*DESCRIPTION OF THE TASK*.
Set down exactly the lines below between the line holding "ATOM 28 N N" and the line holding "ATOM 32 O O", inclusive; no other line belongs in the answer.

DATA FOR THIS TASK Block Start

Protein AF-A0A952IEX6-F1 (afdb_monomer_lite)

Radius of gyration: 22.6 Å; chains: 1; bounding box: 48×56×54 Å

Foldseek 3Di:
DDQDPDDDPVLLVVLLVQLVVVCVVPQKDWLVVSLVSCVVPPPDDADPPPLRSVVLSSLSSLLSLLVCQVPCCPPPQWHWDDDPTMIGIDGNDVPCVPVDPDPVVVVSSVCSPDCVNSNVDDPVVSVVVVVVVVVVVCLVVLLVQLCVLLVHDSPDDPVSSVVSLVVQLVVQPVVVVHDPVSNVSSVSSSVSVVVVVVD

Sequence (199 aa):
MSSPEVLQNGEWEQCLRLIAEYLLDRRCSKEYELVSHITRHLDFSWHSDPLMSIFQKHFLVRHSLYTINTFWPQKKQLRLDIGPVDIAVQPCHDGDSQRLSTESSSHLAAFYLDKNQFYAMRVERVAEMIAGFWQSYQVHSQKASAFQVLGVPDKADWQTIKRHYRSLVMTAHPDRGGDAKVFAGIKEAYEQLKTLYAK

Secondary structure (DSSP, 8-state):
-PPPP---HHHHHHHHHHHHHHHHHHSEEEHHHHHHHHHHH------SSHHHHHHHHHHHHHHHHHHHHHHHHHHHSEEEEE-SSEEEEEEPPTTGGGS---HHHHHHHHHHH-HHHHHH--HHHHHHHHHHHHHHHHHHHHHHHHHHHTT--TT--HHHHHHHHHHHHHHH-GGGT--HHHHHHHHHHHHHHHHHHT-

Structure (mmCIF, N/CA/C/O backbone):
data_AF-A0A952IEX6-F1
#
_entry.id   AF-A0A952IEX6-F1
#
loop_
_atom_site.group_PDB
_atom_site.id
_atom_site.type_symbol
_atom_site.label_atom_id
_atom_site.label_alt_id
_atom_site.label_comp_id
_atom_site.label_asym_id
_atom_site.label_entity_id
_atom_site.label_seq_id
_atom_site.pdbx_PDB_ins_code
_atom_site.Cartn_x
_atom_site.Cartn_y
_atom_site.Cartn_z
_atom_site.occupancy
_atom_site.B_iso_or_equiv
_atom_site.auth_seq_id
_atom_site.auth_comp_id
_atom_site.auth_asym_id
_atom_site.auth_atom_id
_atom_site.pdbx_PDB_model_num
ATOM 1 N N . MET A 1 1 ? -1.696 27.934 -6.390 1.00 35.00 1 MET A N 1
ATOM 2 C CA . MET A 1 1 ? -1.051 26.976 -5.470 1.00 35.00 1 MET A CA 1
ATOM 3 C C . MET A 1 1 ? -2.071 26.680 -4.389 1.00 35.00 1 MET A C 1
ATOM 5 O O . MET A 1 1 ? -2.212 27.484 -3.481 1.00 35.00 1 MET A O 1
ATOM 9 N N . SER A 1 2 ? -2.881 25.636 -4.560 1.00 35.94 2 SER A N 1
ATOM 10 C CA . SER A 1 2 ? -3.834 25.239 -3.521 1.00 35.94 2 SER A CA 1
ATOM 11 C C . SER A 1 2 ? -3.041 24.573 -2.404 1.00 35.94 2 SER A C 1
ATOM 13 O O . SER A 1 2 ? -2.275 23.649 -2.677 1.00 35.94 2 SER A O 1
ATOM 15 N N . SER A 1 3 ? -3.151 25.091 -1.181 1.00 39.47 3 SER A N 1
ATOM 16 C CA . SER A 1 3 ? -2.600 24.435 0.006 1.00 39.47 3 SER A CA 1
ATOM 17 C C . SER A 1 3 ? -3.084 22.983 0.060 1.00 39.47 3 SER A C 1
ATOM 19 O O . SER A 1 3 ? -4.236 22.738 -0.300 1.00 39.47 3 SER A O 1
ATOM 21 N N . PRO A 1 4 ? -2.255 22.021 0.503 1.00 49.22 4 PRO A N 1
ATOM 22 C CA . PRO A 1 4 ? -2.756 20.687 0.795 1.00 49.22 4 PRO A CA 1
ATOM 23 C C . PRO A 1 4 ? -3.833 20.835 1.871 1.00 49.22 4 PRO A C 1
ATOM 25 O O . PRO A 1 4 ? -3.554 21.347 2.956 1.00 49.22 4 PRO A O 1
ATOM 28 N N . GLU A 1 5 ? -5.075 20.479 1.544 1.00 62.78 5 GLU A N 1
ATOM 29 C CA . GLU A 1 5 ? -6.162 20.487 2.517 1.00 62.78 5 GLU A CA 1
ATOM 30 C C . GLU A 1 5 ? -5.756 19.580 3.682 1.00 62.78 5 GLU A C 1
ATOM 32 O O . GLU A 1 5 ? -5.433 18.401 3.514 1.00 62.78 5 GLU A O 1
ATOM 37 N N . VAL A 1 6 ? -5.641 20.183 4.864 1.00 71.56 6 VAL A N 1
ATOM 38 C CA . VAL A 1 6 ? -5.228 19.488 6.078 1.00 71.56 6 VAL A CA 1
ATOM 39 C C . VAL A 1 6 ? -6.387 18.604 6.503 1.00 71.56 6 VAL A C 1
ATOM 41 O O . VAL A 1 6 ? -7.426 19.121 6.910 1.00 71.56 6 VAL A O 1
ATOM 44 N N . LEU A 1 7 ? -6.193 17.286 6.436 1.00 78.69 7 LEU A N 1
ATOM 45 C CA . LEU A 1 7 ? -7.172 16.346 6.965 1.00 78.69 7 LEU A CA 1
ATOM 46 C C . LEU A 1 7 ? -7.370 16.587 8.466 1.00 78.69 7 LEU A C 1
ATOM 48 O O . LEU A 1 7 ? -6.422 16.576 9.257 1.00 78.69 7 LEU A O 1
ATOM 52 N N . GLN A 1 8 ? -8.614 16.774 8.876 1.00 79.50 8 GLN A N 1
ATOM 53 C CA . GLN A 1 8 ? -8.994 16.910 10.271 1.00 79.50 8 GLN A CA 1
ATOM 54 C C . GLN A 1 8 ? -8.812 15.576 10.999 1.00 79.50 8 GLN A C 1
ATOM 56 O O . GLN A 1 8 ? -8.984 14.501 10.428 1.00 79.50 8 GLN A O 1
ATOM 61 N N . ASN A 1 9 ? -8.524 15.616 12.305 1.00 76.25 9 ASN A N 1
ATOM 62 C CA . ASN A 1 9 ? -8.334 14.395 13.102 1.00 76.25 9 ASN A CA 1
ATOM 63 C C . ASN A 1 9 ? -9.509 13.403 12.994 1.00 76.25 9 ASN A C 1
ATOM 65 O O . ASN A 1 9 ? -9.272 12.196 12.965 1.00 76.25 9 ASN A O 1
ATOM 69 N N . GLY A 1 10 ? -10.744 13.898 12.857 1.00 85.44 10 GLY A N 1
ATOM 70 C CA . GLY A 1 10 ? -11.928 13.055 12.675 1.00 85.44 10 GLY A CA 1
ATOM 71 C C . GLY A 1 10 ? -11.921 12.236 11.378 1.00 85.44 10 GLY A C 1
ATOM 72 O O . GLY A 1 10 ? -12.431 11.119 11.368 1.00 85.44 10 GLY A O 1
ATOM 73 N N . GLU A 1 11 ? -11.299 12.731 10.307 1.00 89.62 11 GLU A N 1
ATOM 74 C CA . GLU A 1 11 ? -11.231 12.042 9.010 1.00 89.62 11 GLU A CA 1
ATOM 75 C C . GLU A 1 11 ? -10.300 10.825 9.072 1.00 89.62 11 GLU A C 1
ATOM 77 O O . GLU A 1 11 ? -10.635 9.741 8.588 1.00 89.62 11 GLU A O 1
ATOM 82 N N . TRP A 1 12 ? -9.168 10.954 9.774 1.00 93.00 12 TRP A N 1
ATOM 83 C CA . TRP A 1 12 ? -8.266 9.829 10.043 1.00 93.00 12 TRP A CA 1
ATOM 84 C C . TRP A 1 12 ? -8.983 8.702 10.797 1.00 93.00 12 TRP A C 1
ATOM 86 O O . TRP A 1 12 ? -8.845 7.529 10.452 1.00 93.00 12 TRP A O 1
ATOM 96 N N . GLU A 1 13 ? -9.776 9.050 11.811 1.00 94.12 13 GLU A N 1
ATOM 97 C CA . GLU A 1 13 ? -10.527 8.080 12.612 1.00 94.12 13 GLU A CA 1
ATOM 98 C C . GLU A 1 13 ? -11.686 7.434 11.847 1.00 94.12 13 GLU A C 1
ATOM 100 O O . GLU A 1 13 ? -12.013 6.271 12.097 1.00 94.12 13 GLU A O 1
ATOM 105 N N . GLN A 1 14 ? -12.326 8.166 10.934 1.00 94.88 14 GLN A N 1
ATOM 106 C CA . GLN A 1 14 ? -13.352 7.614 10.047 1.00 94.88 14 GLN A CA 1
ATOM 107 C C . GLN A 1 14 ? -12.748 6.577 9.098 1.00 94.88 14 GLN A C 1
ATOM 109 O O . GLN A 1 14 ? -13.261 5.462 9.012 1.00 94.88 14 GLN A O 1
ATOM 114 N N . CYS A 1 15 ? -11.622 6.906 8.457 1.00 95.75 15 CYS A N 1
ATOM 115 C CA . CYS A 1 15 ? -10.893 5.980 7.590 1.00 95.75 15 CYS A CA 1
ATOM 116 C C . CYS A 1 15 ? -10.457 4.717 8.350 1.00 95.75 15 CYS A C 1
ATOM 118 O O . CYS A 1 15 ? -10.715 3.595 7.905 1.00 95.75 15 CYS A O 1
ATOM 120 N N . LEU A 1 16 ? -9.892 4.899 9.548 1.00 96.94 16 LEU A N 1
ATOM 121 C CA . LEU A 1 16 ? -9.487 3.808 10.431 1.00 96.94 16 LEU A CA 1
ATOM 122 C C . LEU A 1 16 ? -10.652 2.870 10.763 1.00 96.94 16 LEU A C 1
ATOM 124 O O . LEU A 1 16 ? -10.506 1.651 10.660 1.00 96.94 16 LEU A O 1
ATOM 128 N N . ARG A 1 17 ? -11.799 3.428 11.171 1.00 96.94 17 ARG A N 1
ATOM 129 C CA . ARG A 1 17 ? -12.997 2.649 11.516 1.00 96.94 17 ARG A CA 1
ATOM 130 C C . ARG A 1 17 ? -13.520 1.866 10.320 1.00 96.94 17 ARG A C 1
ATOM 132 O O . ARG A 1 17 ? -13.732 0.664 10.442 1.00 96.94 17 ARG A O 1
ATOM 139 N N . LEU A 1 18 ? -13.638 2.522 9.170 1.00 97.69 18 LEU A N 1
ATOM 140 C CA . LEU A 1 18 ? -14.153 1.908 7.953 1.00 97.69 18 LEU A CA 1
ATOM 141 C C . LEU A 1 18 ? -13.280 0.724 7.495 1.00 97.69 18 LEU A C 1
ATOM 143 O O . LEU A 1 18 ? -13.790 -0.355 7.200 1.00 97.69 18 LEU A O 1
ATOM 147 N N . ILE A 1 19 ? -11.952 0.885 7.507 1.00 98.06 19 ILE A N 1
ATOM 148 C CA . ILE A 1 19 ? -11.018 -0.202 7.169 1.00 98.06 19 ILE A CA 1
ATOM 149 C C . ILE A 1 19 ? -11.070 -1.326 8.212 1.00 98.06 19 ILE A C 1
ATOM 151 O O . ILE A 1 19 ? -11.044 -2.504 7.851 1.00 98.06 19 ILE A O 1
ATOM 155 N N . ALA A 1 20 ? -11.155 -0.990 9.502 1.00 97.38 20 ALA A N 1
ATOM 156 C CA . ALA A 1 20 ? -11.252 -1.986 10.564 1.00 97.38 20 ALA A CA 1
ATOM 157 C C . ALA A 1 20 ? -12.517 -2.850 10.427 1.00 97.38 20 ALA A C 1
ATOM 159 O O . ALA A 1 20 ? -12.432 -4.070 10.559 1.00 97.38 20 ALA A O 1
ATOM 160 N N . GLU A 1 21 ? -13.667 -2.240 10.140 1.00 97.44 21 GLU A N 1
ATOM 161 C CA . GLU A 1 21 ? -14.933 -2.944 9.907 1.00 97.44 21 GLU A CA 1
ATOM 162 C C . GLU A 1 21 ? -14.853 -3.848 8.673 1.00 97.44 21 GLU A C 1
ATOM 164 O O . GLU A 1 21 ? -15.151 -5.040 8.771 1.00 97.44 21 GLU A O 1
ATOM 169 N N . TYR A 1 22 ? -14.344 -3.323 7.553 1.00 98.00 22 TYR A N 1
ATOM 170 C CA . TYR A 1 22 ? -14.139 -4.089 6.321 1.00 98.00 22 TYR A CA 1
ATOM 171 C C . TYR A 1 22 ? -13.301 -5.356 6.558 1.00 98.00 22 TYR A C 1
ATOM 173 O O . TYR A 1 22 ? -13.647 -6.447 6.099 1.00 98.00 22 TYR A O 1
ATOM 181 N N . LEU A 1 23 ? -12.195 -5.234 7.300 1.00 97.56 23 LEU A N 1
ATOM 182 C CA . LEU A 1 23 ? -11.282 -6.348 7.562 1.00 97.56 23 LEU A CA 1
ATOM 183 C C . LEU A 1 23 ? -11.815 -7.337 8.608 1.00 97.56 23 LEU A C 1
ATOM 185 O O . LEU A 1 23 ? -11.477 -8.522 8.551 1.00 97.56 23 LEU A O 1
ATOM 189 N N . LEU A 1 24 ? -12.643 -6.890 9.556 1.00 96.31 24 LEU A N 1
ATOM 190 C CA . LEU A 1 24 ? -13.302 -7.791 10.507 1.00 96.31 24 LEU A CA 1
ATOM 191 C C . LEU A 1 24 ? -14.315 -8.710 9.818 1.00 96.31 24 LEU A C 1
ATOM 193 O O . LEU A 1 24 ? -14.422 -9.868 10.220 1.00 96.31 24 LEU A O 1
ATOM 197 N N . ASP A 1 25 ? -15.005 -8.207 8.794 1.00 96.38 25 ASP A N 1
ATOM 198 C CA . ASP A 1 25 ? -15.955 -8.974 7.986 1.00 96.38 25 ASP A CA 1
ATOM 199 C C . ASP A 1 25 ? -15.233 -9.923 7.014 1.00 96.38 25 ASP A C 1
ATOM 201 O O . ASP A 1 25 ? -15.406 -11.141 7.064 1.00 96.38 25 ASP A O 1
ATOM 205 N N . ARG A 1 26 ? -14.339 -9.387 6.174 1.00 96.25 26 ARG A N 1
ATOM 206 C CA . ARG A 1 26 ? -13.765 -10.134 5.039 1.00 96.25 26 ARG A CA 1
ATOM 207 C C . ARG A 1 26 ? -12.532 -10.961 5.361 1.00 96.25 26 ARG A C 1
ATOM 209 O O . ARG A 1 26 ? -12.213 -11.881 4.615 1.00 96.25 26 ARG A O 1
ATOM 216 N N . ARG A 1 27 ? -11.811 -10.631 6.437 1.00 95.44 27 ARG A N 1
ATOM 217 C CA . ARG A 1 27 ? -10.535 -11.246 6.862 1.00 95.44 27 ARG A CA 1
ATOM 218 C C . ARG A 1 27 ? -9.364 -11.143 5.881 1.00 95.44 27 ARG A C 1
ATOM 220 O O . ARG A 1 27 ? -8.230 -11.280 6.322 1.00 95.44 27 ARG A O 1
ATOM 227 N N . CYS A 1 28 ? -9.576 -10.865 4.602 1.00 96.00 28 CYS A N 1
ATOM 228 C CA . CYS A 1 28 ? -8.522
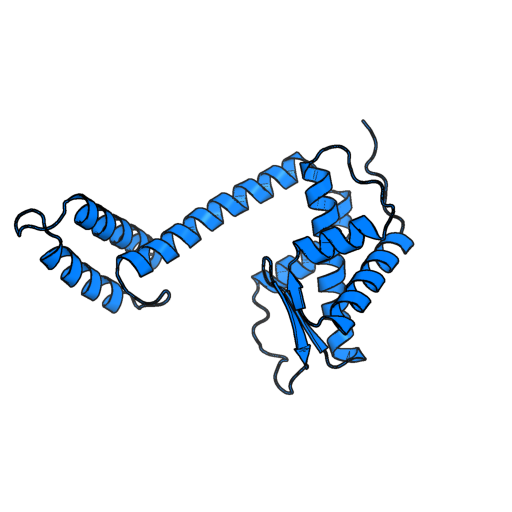 -10.581 3.637 1.00 96.00 28 CYS A CA 1
ATOM 229 C C . CYS A 1 28 ? -8.949 -9.498 2.641 1.00 96.00 28 CYS A C 1
ATOM 231 O O . CYS A 1 28 ? -10.137 -9.228 2.457 1.00 96.00 28 CYS A O 1
ATOM 233 N N . SER A 1 29 ? -7.962 -8.841 2.035 1.00 96.81 29 SER A N 1
ATOM 234 C CA . SER A 1 29 ? -8.170 -7.799 1.032 1.00 96.81 29 SER A CA 1
ATOM 235 C C . SER A 1 29 ? -6.929 -7.605 0.179 1.00 96.81 29 SER A C 1
ATOM 237 O O . SER A 1 29 ? -5.807 -7.812 0.641 1.00 96.81 29 SER A O 1
ATOM 239 N N . LYS A 1 30 ? -7.119 -7.085 -1.030 1.00 94.69 30 LYS A N 1
ATOM 240 C CA . LYS A 1 30 ? -6.061 -6.371 -1.749 1.00 94.69 30 LYS A CA 1
ATOM 241 C C . LYS A 1 30 ? -6.073 -4.891 -1.358 1.00 94.69 30 LYS A C 1
ATOM 243 O O . LYS A 1 30 ? -7.121 -4.343 -1.015 1.00 94.69 30 LYS A O 1
ATOM 248 N N . GLU A 1 31 ? -4.929 -4.218 -1.446 1.00 92.62 31 GLU A N 1
ATOM 249 C CA . GLU A 1 31 ? -4.812 -2.788 -1.122 1.00 92.62 31 GLU A CA 1
ATOM 250 C C . GLU A 1 31 ? -5.735 -1.916 -1.983 1.00 92.62 31 GLU A C 1
ATOM 252 O O . GLU A 1 31 ? -6.415 -1.033 -1.459 1.00 92.62 31 GLU A O 1
ATOM 257 N N . TYR A 1 32 ? -5.833 -2.197 -3.289 1.00 91.44 32 TYR A N 1
ATOM 258 C CA . TYR A 1 32 ? -6.700 -1.426 -4.186 1.00 91.44 32 TYR A CA 1
ATOM 259 C C . TYR A 1 32 ? -8.182 -1.518 -3.791 1.00 91.44 32 TYR A C 1
ATOM 261 O O . TYR A 1 32 ? -8.945 -0.584 -4.044 1.00 91.44 32 TYR A O 1
ATOM 269 N N . GLU A 1 33 ? -8.605 -2.622 -3.169 1.00 95.94 33 GLU A N 1
ATOM 270 C CA . GLU A 1 33 ? -9.979 -2.799 -2.697 1.00 95.94 33 GLU A CA 1
ATOM 271 C C . GLU A 1 33 ? -10.249 -1.913 -1.483 1.00 95.94 33 GLU A C 1
ATOM 273 O O . GLU A 1 33 ? -11.292 -1.267 -1.440 1.00 95.94 33 GLU A O 1
ATOM 278 N N . LEU A 1 34 ? -9.288 -1.801 -0.556 1.00 97.25 34 LEU A N 1
ATOM 279 C CA . LEU A 1 34 ? -9.373 -0.878 0.580 1.00 97.25 34 LEU A CA 1
ATOM 280 C C . LEU A 1 34 ? -9.401 0.577 0.108 1.00 97.25 34 LEU A C 1
ATOM 282 O O . LEU A 1 34 ? -10.262 1.338 0.542 1.00 97.25 34 LEU A O 1
ATOM 286 N N . VAL A 1 35 ? -8.527 0.950 -0.834 1.00 94.12 35 VAL A N 1
ATOM 287 C CA . VAL A 1 35 ? -8.536 2.287 -1.456 1.00 94.12 35 VAL A CA 1
ATOM 288 C C . VAL A 1 35 ? -9.892 2.575 -2.109 1.00 94.12 35 VAL A C 1
ATOM 290 O O . VAL A 1 35 ? -10.480 3.639 -1.906 1.00 94.12 35 VAL A O 1
ATOM 293 N N . SER A 1 36 ? -10.417 1.617 -2.874 1.00 93.88 36 SER A N 1
ATOM 294 C CA . SER A 1 36 ? -11.727 1.741 -3.523 1.00 93.88 36 SER A CA 1
ATOM 295 C C . SER A 1 36 ? -12.863 1.825 -2.506 1.00 93.88 36 SER A C 1
ATOM 297 O O . SER A 1 36 ? -13.849 2.519 -2.742 1.00 93.88 36 SER A O 1
ATOM 299 N N . HIS A 1 37 ? -12.748 1.116 -1.383 1.00 96.81 37 HIS A N 1
ATOM 300 C CA . HIS A 1 37 ? -13.724 1.142 -0.305 1.00 96.81 37 HIS A CA 1
ATOM 301 C C . HIS A 1 37 ? -13.749 2.517 0.370 1.00 96.81 37 HIS A C 1
ATOM 303 O O . HIS A 1 37 ? -14.806 3.142 0.399 1.00 96.81 37 HIS A O 1
ATOM 309 N N . ILE A 1 38 ? -12.600 3.054 0.794 1.00 95.81 38 ILE A N 1
ATOM 310 C CA . ILE A 1 38 ? -12.560 4.384 1.420 1.00 95.81 38 ILE A CA 1
ATOM 311 C C . ILE A 1 38 ? -13.013 5.483 0.456 1.00 95.81 38 ILE A C 1
ATOM 313 O O . ILE A 1 38 ? -13.780 6.348 0.850 1.00 95.81 38 ILE A O 1
ATOM 317 N N . THR A 1 39 ? -12.640 5.410 -0.826 1.00 92.56 39 THR A N 1
ATOM 318 C CA . THR A 1 39 ? -13.008 6.434 -1.822 1.00 92.56 39 THR A CA 1
ATOM 319 C C . THR A 1 39 ? -14.506 6.410 -2.147 1.00 92.56 39 THR A C 1
ATOM 321 O O . THR A 1 39 ? -15.064 7.413 -2.571 1.00 92.56 39 THR A O 1
ATOM 324 N N . ARG A 1 40 ? -15.174 5.263 -1.968 1.00 95.06 40 ARG A N 1
ATOM 325 C CA . ARG A 1 40 ? -16.621 5.134 -2.191 1.00 95.06 40 ARG A CA 1
ATOM 326 C C . ARG A 1 40 ? -17.449 5.649 -1.014 1.00 95.06 40 ARG A C 1
ATOM 328 O O . ARG A 1 40 ? -18.583 6.065 -1.222 1.00 95.06 40 ARG A O 1
ATOM 335 N N . HIS A 1 41 ? -16.923 5.551 0.204 1.00 95.06 41 HIS A N 1
ATOM 336 C CA . HIS A 1 41 ? -17.686 5.808 1.429 1.00 95.06 41 HIS A CA 1
ATOM 337 C C . HIS A 1 41 ? -17.280 7.090 2.160 1.00 95.06 41 HIS A C 1
ATOM 339 O O . HIS A 1 41 ? -18.034 7.545 3.015 1.00 95.06 41 HIS A O 1
ATOM 345 N N . LEU A 1 42 ? -16.117 7.662 1.847 1.00 91.75 42 LEU A N 1
ATOM 346 C CA . LEU A 1 42 ? -15.617 8.896 2.443 1.00 91.75 42 LEU A CA 1
ATOM 347 C C . LEU A 1 42 ? -15.524 9.970 1.366 1.00 91.75 42 LEU A C 1
ATOM 349 O O . LEU A 1 42 ? -14.927 9.753 0.310 1.00 91.75 42 LEU A O 1
ATOM 353 N N . ASP A 1 43 ? -16.092 11.132 1.662 1.00 88.69 43 ASP A N 1
ATOM 354 C CA . ASP A 1 43 ? -16.077 12.293 0.776 1.00 88.69 43 ASP A CA 1
ATOM 355 C C . ASP A 1 43 ? -14.876 13.188 1.105 1.00 88.69 43 ASP A C 1
ATOM 357 O O . ASP A 1 43 ? -15.009 14.280 1.649 1.00 88.69 43 ASP A O 1
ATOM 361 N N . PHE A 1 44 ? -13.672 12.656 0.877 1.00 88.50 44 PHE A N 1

DATA FOR THIS TASK Block End

*SOLUTION FOR THIS EXERCISE*.
ATOM 28 N N . GLU A 1 5 ? -5.075 20.479 1.544 1.00 62.78 5 GLU A N 1
ATOM 29 C CA . GLU A 1 5 ? -6.162 20.487 2.517 1.00 62.78 5 GLU A CA 1
ATOM 30 C C . GLU A 1 5 ? -5.756 19.580 3.682 1.00 62.78 5 GLU A C 1
ATOM 32 O O . GLU A 1 5 ? -5.433 18.401 3.514 1.00 62.78 5 GLU A O 1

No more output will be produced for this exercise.